David Burrow at Walt Disney World in Orlando, Florida
Mr. Burrow is a very intelligent person. As a high school talented and gifted coordinator, he is well aware that he would qualify for "TAG" classification himself. His ACT score of 32 ranked him at the 99th percentile in 1979, and he has ranked in the 90s on other tests such as the Graduate Record Exam, the National Merit Test, the Iowa Tests of Educational Development, and the Iowa Tests of Basic Skills. He received one "B" in high school (in US history, his freshman year), for a cumulative grade point average in excess of 3.9. His undergraduate college grade point average was 3.73 (which earned him high honors), and he has a 4.0 in all his maters and post-graduate work. Amusingly for a math teacher, in grade school he once received "U" marks in arithmetic, largely for telling the teacher just how stupid the class was.As to the game show questions, he has tried numerous times to get on Millionaire (see the Television page). He did fine in the preliminary call-ins, but never managed to be lucky enough to be get a call-back in the random drawing for that purpose. The problem with Jeopardy and Ben Stein is that contestants have to pay their own way to Los Angeles to compete. Once they are there, there is no guarantee they will win anything other than "lovely parting gifts".
As Mr. Burrow teaches his Statistics students, IQ really isn't a particularly good measure of intelligence. That said, he has taken a variety of intelligence tests over the years, with results ranging from 125 to 145 (1.5 to 3 standard deviations above the mean). He generally does better on tests of verbal ability than those involving spatial relationships, and he is better at computational mathematics than logic puzzles.
Mr. Burrow likes his job. He likes teaching, and he likes the atmosphere at Garrigan. He enjoys working with his students, and over the years several of them have become like family to him. While he is deeply in debt and would certainly like to earn more money, he makes enough to get by.
In, general Mr. Burrow's beliefs are very liberal, and he is tolerant of whatever other people might do. However, he is very conservative and private in his personal life. He doesn't believe there is any reason to make his personal life public. So however curious a visitor might be, it really isn't any of your business.
Yes, but it's really none of your business ... and if you have nothing better to do than check people's websites for such things, you've got a problem, don't you.
Yes.
The site was originally created and edited directly on the web through the GeoCities file manager. Each page was initially created in the GeoCities basic editor (which automatically generates the HTML for many of the tedious aspects of a page). It was then edited using raw HTML in the GeoCities advanced editor. Mr. Burrow taught himself HTML by simply looking at reference sites and incorporating ideas into his site.Updates and more recent pages (particularly the more recent travelogues) were initially created as text documents in Microsoft Word.
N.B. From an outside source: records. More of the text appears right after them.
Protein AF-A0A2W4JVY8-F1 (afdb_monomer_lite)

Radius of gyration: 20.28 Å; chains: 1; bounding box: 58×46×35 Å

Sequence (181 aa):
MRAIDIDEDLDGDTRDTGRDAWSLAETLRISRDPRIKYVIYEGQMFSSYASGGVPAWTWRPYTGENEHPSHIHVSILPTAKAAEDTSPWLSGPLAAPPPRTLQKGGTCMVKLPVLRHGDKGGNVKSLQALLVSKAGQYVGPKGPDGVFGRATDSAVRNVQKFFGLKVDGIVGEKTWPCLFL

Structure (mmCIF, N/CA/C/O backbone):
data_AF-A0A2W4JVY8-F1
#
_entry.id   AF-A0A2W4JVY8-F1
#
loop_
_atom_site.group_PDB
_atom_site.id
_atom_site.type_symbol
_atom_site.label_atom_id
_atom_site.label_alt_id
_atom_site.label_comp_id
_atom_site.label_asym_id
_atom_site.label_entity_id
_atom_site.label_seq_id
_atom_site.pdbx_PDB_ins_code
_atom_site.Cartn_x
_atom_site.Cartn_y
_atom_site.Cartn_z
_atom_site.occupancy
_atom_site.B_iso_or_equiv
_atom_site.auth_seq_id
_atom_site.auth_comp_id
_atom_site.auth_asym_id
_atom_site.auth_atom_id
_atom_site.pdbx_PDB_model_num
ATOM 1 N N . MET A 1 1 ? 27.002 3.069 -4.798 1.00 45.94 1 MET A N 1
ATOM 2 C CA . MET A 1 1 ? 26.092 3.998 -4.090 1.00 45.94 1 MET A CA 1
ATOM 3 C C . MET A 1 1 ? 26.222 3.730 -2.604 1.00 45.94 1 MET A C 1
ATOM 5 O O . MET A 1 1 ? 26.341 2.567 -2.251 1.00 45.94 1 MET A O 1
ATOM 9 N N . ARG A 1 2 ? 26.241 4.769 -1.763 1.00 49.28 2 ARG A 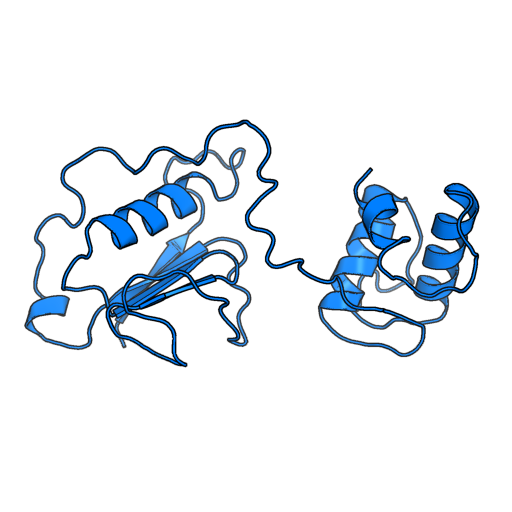N 1
ATOM 10 C CA . ARG A 1 2 ? 26.074 4.615 -0.313 1.00 49.28 2 ARG A CA 1
ATOM 11 C C . ARG A 1 2 ? 24.605 4.885 -0.003 1.00 49.28 2 ARG A C 1
ATOM 13 O O . ARG A 1 2 ? 24.094 5.946 -0.358 1.00 49.28 2 ARG A O 1
ATOM 20 N N . ALA A 1 3 ? 23.933 3.899 0.562 1.00 52.94 3 ALA A N 1
ATOM 21 C CA . ALA A 1 3 ? 22.595 4.037 1.101 1.00 52.94 3 ALA A CA 1
ATOM 22 C C . ALA A 1 3 ? 22.622 3.509 2.529 1.00 52.94 3 ALA A C 1
ATOM 24 O O . ALA A 1 3 ? 23.409 2.610 2.832 1.00 52.94 3 ALA A O 1
ATOM 25 N N . ILE A 1 4 ? 21.830 4.133 3.387 1.00 55.50 4 ILE A N 1
ATOM 26 C CA . ILE A 1 4 ? 21.646 3.718 4.767 1.00 55.50 4 ILE A CA 1
ATOM 27 C C . ILE A 1 4 ? 20.221 3.189 4.844 1.00 55.50 4 ILE A C 1
ATOM 29 O O . ILE A 1 4 ? 19.272 3.925 4.564 1.00 55.50 4 ILE A O 1
ATOM 33 N N . ASP A 1 5 ? 20.104 1.912 5.183 1.00 47.69 5 ASP A N 1
ATOM 34 C CA . ASP A 1 5 ? 18.845 1.310 5.590 1.00 47.69 5 ASP A CA 1
ATOM 35 C C . ASP A 1 5 ? 18.702 1.575 7.089 1.00 47.69 5 ASP A C 1
ATOM 37 O O . ASP A 1 5 ? 19.591 1.235 7.873 1.00 47.69 5 ASP A O 1
ATOM 41 N N . ILE A 1 6 ? 17.641 2.280 7.469 1.00 53.25 6 ILE A N 1
ATOM 42 C CA . ILE A 1 6 ? 17.311 2.537 8.870 1.00 53.25 6 ILE A CA 1
ATOM 43 C C . ILE A 1 6 ? 16.047 1.729 9.154 1.00 53.25 6 ILE A C 1
ATOM 45 O O . ILE A 1 6 ? 15.000 1.979 8.548 1.00 53.25 6 ILE A O 1
ATOM 49 N N . ASP A 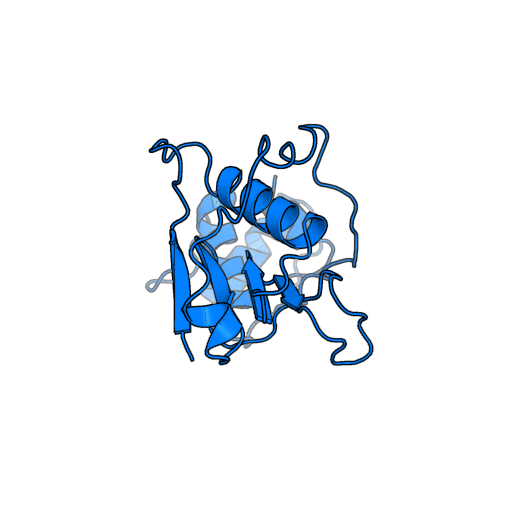1 7 ? 16.174 0.734 10.027 1.00 48.56 7 ASP A N 1
ATOM 50 C CA . ASP A 1 7 ? 15.074 -0.154 10.396 1.00 48.56 7 ASP A CA 1
ATOM 51 C C . ASP A 1 7 ? 13.972 0.585 11.175 1.00 48.56 7 ASP A C 1
ATOM 53 O O . ASP A 1 7 ? 14.187 1.657 11.741 1.00 48.56 7 ASP A O 1
ATOM 57 N N . GLU A 1 8 ? 12.777 -0.008 11.154 1.00 51.88 8 GLU A N 1
ATOM 58 C CA . GLU A 1 8 ? 11.476 0.521 11.597 1.00 51.88 8 GLU A CA 1
ATOM 59 C C . GLU A 1 8 ? 11.402 1.094 13.019 1.00 51.88 8 GLU A C 1
ATOM 61 O O . GLU A 1 8 ? 10.460 1.824 13.325 1.00 51.88 8 GLU A O 1
ATOM 66 N N . ASP A 1 9 ? 12.358 0.752 13.877 1.00 45.59 9 ASP A N 1
ATOM 67 C CA . ASP A 1 9 ? 12.278 0.956 15.316 1.00 45.59 9 ASP A CA 1
ATOM 68 C C . ASP A 1 9 ? 13.408 1.881 15.795 1.00 45.59 9 ASP A C 1
ATOM 70 O O . ASP A 1 9 ? 14.506 1.445 16.149 1.00 45.59 9 ASP A O 1
ATOM 74 N N . LEU A 1 10 ? 13.155 3.192 15.726 1.00 46.56 10 LEU A N 1
ATOM 75 C CA . LEU A 1 10 ? 14.096 4.224 16.171 1.00 46.56 10 LEU A CA 1
ATOM 76 C C . LEU A 1 10 ? 14.033 4.465 17.688 1.00 46.56 10 LEU A C 1
ATOM 78 O O . LEU A 1 10 ? 14.970 5.055 18.234 1.00 46.56 10 LEU A O 1
ATOM 82 N N . ASP A 1 11 ? 12.965 4.019 18.359 1.00 44.34 11 ASP A N 1
ATOM 83 C CA . ASP A 1 11 ? 12.701 4.245 19.785 1.00 44.34 11 ASP A CA 1
ATOM 84 C C . ASP A 1 11 ? 12.728 2.964 20.652 1.00 44.34 11 ASP A C 1
ATOM 86 O O . ASP A 1 11 ? 12.829 3.055 21.879 1.00 44.34 11 ASP A O 1
ATOM 90 N N . GLY A 1 12 ? 12.750 1.779 20.038 1.00 40.28 12 GLY A N 1
ATOM 91 C CA . GLY A 1 12 ? 12.801 0.466 20.684 1.00 40.28 12 GLY A CA 1
ATOM 92 C C . GLY A 1 12 ? 11.430 -0.134 21.031 1.00 40.28 12 GLY A C 1
ATOM 93 O O . GLY A 1 12 ? 11.389 -1.138 21.757 1.00 40.28 12 GLY A O 1
ATOM 94 N N . ASP A 1 13 ? 10.313 0.462 20.588 1.00 40.75 13 ASP A N 1
ATOM 95 C CA . ASP A 1 13 ? 8.955 -0.041 20.824 1.00 40.75 13 ASP A CA 1
ATOM 96 C C . ASP A 1 13 ? 8.315 -0.615 19.549 1.00 40.75 13 ASP A C 1
ATOM 98 O O . ASP A 1 13 ? 7.598 0.036 18.791 1.00 40.75 13 ASP A O 1
ATOM 102 N N . THR A 1 14 ? 8.440 -1.934 19.397 1.00 43.03 14 THR A N 1
ATOM 103 C CA . THR A 1 14 ? 7.786 -2.762 18.356 1.00 43.03 14 THR A CA 1
ATOM 104 C C . THR A 1 14 ? 6.246 -2.650 18.253 1.00 43.03 14 THR A C 1
ATOM 106 O O . THR A 1 14 ? 5.627 -3.346 17.444 1.00 43.03 14 THR A O 1
ATOM 109 N N . ARG A 1 15 ? 5.589 -1.815 19.071 1.00 45.47 15 ARG A N 1
ATOM 110 C CA . ARG A 1 15 ? 4.135 -1.588 19.076 1.00 45.47 15 ARG A CA 1
ATOM 111 C C . ARG A 1 15 ? 3.661 -0.463 18.148 1.00 45.47 15 ARG A C 1
ATOM 113 O O . ARG A 1 15 ? 2.446 -0.374 17.955 1.00 45.47 15 ARG A O 1
ATOM 120 N N . ASP A 1 16 ? 4.546 0.362 17.574 1.00 49.28 16 ASP A N 1
ATOM 121 C CA . ASP A 1 16 ? 4.160 1.494 16.700 1.00 49.28 16 ASP A CA 1
ATOM 122 C C . ASP A 1 16 ? 4.708 1.422 15.260 1.00 49.28 16 ASP A C 1
ATOM 124 O O . ASP A 1 16 ? 4.987 2.456 14.648 1.00 49.28 16 ASP A O 1
ATOM 128 N N . THR A 1 17 ? 4.822 0.196 14.723 1.00 46.59 17 THR A N 1
ATOM 129 C CA . THR A 1 17 ? 5.230 -0.164 13.342 1.00 46.59 17 THR A CA 1
ATOM 130 C C . THR A 1 17 ? 5.164 1.013 12.351 1.00 46.59 17 THR A C 1
ATOM 132 O O . THR A 1 17 ? 4.081 1.381 11.879 1.00 46.59 17 THR A O 1
ATOM 135 N N . GLY A 1 18 ? 6.317 1.637 12.082 1.00 50.03 18 GLY A N 1
ATOM 136 C CA . GLY A 1 18 ? 6.520 2.605 10.998 1.00 50.03 18 GLY A CA 1
ATOM 137 C C . GLY A 1 18 ? 6.258 4.090 11.301 1.00 50.03 18 GLY A C 1
ATOM 138 O O . GLY A 1 18 ? 6.602 4.942 10.477 1.00 50.03 18 GLY A O 1
ATOM 139 N N . ARG A 1 19 ? 5.690 4.483 12.452 1.00 52.03 19 ARG A N 1
ATOM 140 C CA . ARG A 1 19 ? 5.363 5.913 12.684 1.00 52.03 19 ARG A CA 1
ATOM 141 C C . ARG A 1 19 ? 6.576 6.830 12.805 1.00 52.03 19 ARG A C 1
ATOM 143 O O . ARG A 1 19 ? 6.536 7.964 12.309 1.00 52.03 19 ARG A O 1
ATOM 150 N N . ASP A 1 20 ? 7.649 6.341 13.406 1.00 59.16 20 ASP A N 1
ATOM 151 C CA . ASP A 1 20 ? 8.881 7.111 13.566 1.00 59.16 20 ASP A CA 1
ATOM 152 C C . ASP A 1 20 ? 9.660 7.197 12.257 1.00 59.16 20 ASP A C 1
ATOM 154 O O . ASP A 1 20 ? 10.174 8.260 11.905 1.00 59.16 20 ASP A O 1
ATOM 158 N N . ALA A 1 21 ? 9.649 6.119 11.471 1.00 64.06 21 ALA A N 1
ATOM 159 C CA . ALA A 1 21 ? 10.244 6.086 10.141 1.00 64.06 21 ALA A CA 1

They were then edited in Front Page for best appearance on the web and then uploaded in their finished form.
The vast majority of photos are from Mr. Burrow's personal collection, which includes thirteen albums full of pictures of family, friends, and vacations from the past five decades. The majority were scanned on a cheap Hewlett-Packard scanner. They were then run through the Microsoft Photo Editor to reduce their file sizes. The result is medium-quality JPEG images. More recent pictures have been taken on inexpensive diugital cameras.A few of the photos are borrowed from other sites on the web. In most cases, where the original source of these photos is known, it is credited in the caption. In other cases (such as with corporate and university logos), the source can be assumed to be the subject of the image. If the copyright holder of any of these images wishes them removed, they should contact Mr. Burrow.
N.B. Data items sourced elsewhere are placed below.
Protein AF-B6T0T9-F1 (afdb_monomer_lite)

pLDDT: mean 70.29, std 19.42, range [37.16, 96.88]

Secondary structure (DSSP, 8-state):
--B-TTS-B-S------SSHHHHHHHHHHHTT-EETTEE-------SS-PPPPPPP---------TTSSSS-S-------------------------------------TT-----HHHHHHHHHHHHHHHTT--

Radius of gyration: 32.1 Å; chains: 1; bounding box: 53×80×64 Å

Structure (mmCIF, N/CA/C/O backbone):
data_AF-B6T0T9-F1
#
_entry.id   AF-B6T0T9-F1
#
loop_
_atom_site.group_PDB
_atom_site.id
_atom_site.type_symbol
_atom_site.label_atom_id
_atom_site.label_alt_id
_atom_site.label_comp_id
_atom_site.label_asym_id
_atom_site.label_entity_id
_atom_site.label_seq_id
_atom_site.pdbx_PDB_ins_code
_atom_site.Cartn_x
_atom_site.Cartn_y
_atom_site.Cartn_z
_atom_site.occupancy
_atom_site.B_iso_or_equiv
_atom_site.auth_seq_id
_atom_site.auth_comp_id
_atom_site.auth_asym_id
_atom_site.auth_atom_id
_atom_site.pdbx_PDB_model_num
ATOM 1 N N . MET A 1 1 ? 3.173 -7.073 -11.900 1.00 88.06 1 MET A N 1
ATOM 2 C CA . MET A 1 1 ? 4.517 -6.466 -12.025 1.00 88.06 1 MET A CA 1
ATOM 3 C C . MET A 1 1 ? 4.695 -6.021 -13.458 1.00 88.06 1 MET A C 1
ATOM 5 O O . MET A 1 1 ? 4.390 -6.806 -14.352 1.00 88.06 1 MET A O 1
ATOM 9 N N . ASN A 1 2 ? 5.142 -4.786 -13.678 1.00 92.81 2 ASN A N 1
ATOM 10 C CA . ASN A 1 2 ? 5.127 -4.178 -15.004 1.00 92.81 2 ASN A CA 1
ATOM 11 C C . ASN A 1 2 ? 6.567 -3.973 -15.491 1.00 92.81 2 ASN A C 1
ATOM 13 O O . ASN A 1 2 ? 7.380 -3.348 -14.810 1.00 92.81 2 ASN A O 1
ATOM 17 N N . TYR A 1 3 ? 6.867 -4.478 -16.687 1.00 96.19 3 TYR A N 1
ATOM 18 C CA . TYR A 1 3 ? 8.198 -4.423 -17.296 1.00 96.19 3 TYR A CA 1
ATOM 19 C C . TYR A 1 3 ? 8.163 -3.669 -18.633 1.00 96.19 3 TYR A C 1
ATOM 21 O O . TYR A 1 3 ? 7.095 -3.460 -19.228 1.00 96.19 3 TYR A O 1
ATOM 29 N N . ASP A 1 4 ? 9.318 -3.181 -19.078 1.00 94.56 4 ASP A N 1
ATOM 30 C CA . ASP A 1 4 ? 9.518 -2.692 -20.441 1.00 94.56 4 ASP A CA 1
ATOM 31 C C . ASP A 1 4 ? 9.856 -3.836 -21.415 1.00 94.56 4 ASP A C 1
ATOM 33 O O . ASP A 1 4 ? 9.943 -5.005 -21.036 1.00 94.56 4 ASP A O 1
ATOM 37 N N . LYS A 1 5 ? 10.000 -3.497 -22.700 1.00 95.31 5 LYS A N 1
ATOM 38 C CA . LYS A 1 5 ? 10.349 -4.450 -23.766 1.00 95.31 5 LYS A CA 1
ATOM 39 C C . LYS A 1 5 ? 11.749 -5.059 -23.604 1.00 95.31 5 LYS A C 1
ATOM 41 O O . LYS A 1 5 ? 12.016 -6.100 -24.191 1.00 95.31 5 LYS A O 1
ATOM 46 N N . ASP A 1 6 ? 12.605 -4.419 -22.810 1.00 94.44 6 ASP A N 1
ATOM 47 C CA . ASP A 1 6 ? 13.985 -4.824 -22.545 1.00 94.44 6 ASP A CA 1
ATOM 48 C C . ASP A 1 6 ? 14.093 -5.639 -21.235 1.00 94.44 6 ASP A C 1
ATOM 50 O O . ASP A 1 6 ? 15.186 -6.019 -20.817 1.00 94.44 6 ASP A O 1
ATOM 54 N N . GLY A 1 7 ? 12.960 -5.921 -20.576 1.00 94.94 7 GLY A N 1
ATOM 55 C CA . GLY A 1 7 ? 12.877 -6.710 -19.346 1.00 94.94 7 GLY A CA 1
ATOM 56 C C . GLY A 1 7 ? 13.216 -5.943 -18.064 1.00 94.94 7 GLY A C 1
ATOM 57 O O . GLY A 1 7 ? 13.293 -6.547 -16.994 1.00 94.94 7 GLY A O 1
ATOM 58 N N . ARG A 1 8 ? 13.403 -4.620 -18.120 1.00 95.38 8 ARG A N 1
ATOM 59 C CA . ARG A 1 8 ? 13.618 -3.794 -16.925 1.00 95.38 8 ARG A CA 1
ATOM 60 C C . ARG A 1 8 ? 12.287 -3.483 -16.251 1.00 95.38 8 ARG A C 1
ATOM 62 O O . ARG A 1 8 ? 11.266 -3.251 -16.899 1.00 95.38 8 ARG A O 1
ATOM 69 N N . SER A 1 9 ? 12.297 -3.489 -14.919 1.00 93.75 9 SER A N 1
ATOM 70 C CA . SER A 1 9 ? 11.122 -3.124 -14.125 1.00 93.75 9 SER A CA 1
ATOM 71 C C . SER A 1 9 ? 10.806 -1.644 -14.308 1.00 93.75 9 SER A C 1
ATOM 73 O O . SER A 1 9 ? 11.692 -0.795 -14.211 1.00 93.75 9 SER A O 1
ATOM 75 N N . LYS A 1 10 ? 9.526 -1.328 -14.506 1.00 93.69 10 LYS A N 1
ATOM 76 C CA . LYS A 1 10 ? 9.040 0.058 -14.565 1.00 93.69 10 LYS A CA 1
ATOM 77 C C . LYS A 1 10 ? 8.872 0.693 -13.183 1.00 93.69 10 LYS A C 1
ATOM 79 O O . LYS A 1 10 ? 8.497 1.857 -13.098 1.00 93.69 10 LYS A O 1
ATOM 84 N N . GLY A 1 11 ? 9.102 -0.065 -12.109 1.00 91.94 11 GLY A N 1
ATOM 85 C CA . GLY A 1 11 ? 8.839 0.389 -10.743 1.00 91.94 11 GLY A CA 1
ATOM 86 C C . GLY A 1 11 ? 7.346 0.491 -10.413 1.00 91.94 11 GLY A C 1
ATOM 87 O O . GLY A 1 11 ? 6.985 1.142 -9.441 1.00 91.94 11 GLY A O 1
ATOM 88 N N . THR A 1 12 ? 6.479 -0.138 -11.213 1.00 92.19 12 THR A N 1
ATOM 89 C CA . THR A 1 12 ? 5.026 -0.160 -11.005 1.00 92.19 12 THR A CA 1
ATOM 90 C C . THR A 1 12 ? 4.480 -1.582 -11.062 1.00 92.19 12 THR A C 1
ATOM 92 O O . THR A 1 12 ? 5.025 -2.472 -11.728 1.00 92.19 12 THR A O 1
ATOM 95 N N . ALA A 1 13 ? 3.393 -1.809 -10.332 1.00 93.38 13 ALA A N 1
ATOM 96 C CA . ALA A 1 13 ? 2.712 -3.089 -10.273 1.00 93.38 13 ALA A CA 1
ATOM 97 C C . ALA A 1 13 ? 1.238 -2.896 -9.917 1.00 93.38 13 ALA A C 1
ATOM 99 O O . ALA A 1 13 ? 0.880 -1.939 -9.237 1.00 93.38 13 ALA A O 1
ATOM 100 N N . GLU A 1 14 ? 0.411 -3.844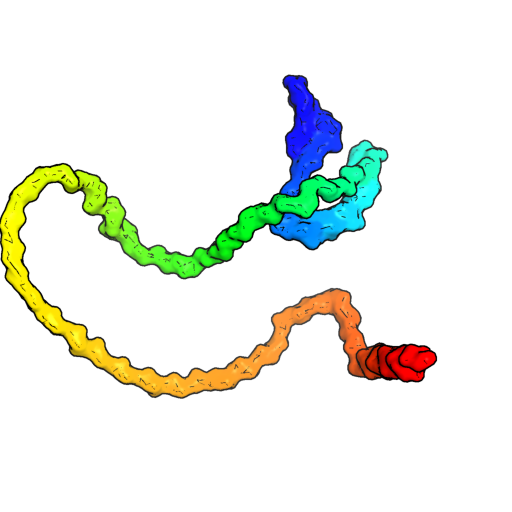 -10.340 1.00 92.69 14 GLU A N 1
ATOM 101 C CA . GLU A 1 14 ? -0.963 -3.991 -9.876 1.00 92.69 14 GLU A CA 1
ATOM 102 C C . GLU A 1 14 ? -1.042 -5.161 -8.891 1.00 92.69 14 GLU A C 1
ATOM 104 O O . GLU A 1 14 ? -0.411 -6.204 -9.100 1.00 92.69 14 GLU A O 1
ATOM 109 N N . VAL A 1 15 ? -1.800 -4.970 -7.811 1.00 92.31 15 VAL A N 1
ATOM 110 C CA . VAL A 1 15 ? -2.050 -5.983 -6.783 1.00 92.31 15 VAL A CA 1
ATOM 111 C C . VAL A 1 15 ? -3.556 -6.125 -6.620 1.00 92.31 15 VAL A C 1
ATOM 113 O O . VAL A 1 15 ? -4.241 -5.161 -6.285 1.00 92.31 15 VAL A O 1
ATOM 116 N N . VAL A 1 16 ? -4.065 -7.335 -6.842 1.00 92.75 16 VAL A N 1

Mr. Burrow did all the work for this site himself. That's why it's called an autobiography. He chose to write in the third person (using "he" and "Mr. Burrow", rather than "I") for two reasons. First, he feels many sites on the internet presume an overly friendly tone; he prefers a slightly aloof formality. Secondly, the third person structure seems more appropriate to use with his students, who probably make up the majority of visitors to this site.
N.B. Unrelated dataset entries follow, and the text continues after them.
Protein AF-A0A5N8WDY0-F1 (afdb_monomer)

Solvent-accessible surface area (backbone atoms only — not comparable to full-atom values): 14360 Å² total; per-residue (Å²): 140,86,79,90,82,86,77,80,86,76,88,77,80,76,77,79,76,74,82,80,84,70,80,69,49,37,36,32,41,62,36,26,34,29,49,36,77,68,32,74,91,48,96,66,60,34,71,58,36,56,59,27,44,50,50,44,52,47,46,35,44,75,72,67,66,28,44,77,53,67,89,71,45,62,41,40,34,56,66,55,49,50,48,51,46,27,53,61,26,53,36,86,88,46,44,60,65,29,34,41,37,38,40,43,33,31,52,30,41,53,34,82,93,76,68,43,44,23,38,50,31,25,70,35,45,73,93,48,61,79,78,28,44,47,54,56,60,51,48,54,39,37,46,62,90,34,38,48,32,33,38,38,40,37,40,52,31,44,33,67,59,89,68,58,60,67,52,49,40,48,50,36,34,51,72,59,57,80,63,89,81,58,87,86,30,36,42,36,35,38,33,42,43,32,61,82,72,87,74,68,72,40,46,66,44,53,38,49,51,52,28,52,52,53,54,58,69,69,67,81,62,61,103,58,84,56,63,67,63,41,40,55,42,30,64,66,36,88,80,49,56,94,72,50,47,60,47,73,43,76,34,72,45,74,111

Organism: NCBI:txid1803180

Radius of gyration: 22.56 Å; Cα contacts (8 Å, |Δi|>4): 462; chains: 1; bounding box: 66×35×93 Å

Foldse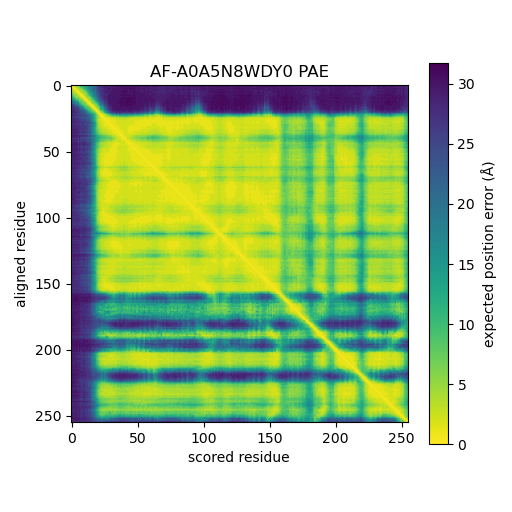ek 3Di:
DDDDDDDDDDDDPPPPPDPDDDDAAEAEEFEEQQAAVLVPVPPFGHVLLVVLRVLVVCLCVVPVVHDYDPPLYYQDDLCSVLVVLLCVQADPPDALRHAYEYHYYGAWEQDPVPRFIFGAGNHQNPVCNVPGHGLLSNLCSNPPNGSYQHYEYEYHYEYADDPSPVVSQCSSLVVVQPDDDDPDGKYKYKYKYHHDDDDPRNLVSVLLSVLVVVQVPPPDRDNDDDPVSSQVSSQPDPSRPPRIHMDMDMRDNDD

InterPro domains:
  IPR011600 Peptidase C14, caspase domain [PF00656] (36-161)
  IPR029030 Caspase-like domain superfamily [SSF52129] (45-199)

Nearest PDB structures (foldseek):
  4i1p-assembly2_C  TM=6.400E-01  e=8.966E-08  Homo sapiens
  3o2s-assembly1_B  TM=4.109E-01  e=3.213E-02  Homo sapiens
  4h3h-assembly2_E  TM=3.998E-01  e=7.259E-02  Homo sapiens
  3fmv-assembly1_A  TM=3.996E-01  e=1.057E-01  Drosophila melanogaster
  8xih-assembly1_B  TM=2.295E-01  e=7.510E+00  Mucilaginibacter paludis DSM 18603

Secondary structure (DSSP, 8-state):
--PPPPPPPP--------S--PPPPEEEEEEE----GGGTTSTT--TTHHHHHHHHHHIIIIIS-PEEE-TT-SS--HHHHHHHHHHHHHSTT--TT-EEEEEEEEEEEE-TTT--EEEE-TT--TT-GGGSEEGGGHHHHHHTTSS--EEEEEEEEEBSSSSHHHHHHHHHHHHHHT----TTEEEEEEEEE-BSS---TTHHHHHHHHHHHHHHHTSS--SS--HHHHHHHHHT-TTS-TT-EEEEEEEEE--

Structure (mmCIF, N/CA/C/O backbone):
data_AF-A0A5N8WDY0-F1
#
_entry.id   AF-A0A5N8WDY0-F1
#
loop_
_atom_site.group_PDB
_atom_site.id
_atom_site.type_symbol
_atom_site.label_atom_id
_atom_site.label_alt_id
_atom_site.label_comp_id
_atom_site.label_asym_id
_atom_site.label_entity_id
_atom_site.label_seq_id
_atom_site.pdbx_PDB_ins_code
_atom_site.Cartn_x
_atom_site.Cartn_y
_atom_site.Cartn_z
_atom_site.occupancy
_atom_site.B_iso_or_equiv
_atom_site.auth_seq_id
_atom_site.auth_comp_id
_atom_site.auth_asym_id
_atom_site.auth_atom_id
_atom_site.pdbx_PDB_model_num
ATOM 1 N N . MET A 1 1 ? -44.106 15.214 69.969 1.00 41.19 1 MET A N 1
ATOM 2 C CA . MET A 1 1 ? -45.110 15.254 68.885 1.00 41.19 1 MET A CA 1
ATOM 3 C C . MET A 1 1 ? -44.620 16.280 67.863 1.00 41.19 1 MET A C 1
ATOM 5 O O . MET A 1 1 ? -44.965 17.442 67.964 1.00 41.19 1 MET A O 1
ATOM 9 N N . SER A 1 2 ? -43.509 16.016 67.173 1.00 41.09 2 SER A N 1
ATOM 10 C CA . SER A 1 2 ? -43.391 15.290 65.890 1.00 41.09 2 SER A CA 1
ATOM 11 C C . SER A 1 2 ? -43.921 16.117 64.710 1.00 41.09 2 SER A C 1
ATOM 13 O O . SER A 1 2 ? -45.091 16.016 64.360 1.00 41.09 2 SER A O 1
ATOM 15 N N . GLY A 1 3 ? -43.043 16.949 64.136 1.00 33.97 3 GLY A N 1
ATOM 16 C CA . GLY A 1 3 ? -43.262 17.661 62.872 1.00 33.97 3 GLY A CA 1
ATOM 17 C C . GLY A 1 3 ? -42.946 16.784 61.646 1.00 33.97 3 GLY A C 1
ATOM 18 O O . GLY A 1 3 ? -42.267 15.764 61.789 1.00 33.97 3 GLY A O 1
ATOM 19 N N . PRO A 1 4 ? -43.441 17.141 60.448 1.00 39.28 4 PRO A N 1
ATOM 20 C CA . PRO A 1 4 ? -43.290 16.320 59.251 1.00 39.28 4 PRO A CA 1
ATOM 21 C C . PRO A 1 4 ? -41.897 16.486 58.623 1.00 39.28 4 PRO A C 1
ATOM 23 O O . PRO A 1 4 ? -41.446 17.594 58.342 1.00 39.28 4 PRO A O 1
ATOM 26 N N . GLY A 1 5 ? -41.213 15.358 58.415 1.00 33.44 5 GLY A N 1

Yes and no. The © notation by the e-mail address at the bottom of many of the older pages was generated automatically by the GeoCities basic editor. (Actually the editor generated ©1997--even for pages created long after that year.) Technically any original work produced in the United States is protected by copyright, whether it is registered with the Library of Congress or not. The © symbol reflects this.That said, virtually everything original on this site may be copied without offending the author. The nature of the internet makes it essentially a public domain, and nothing would be posted here that wasn't intended to be widely available.
No. This is a personal web page and have no direct association with Mr. Burrow's employers.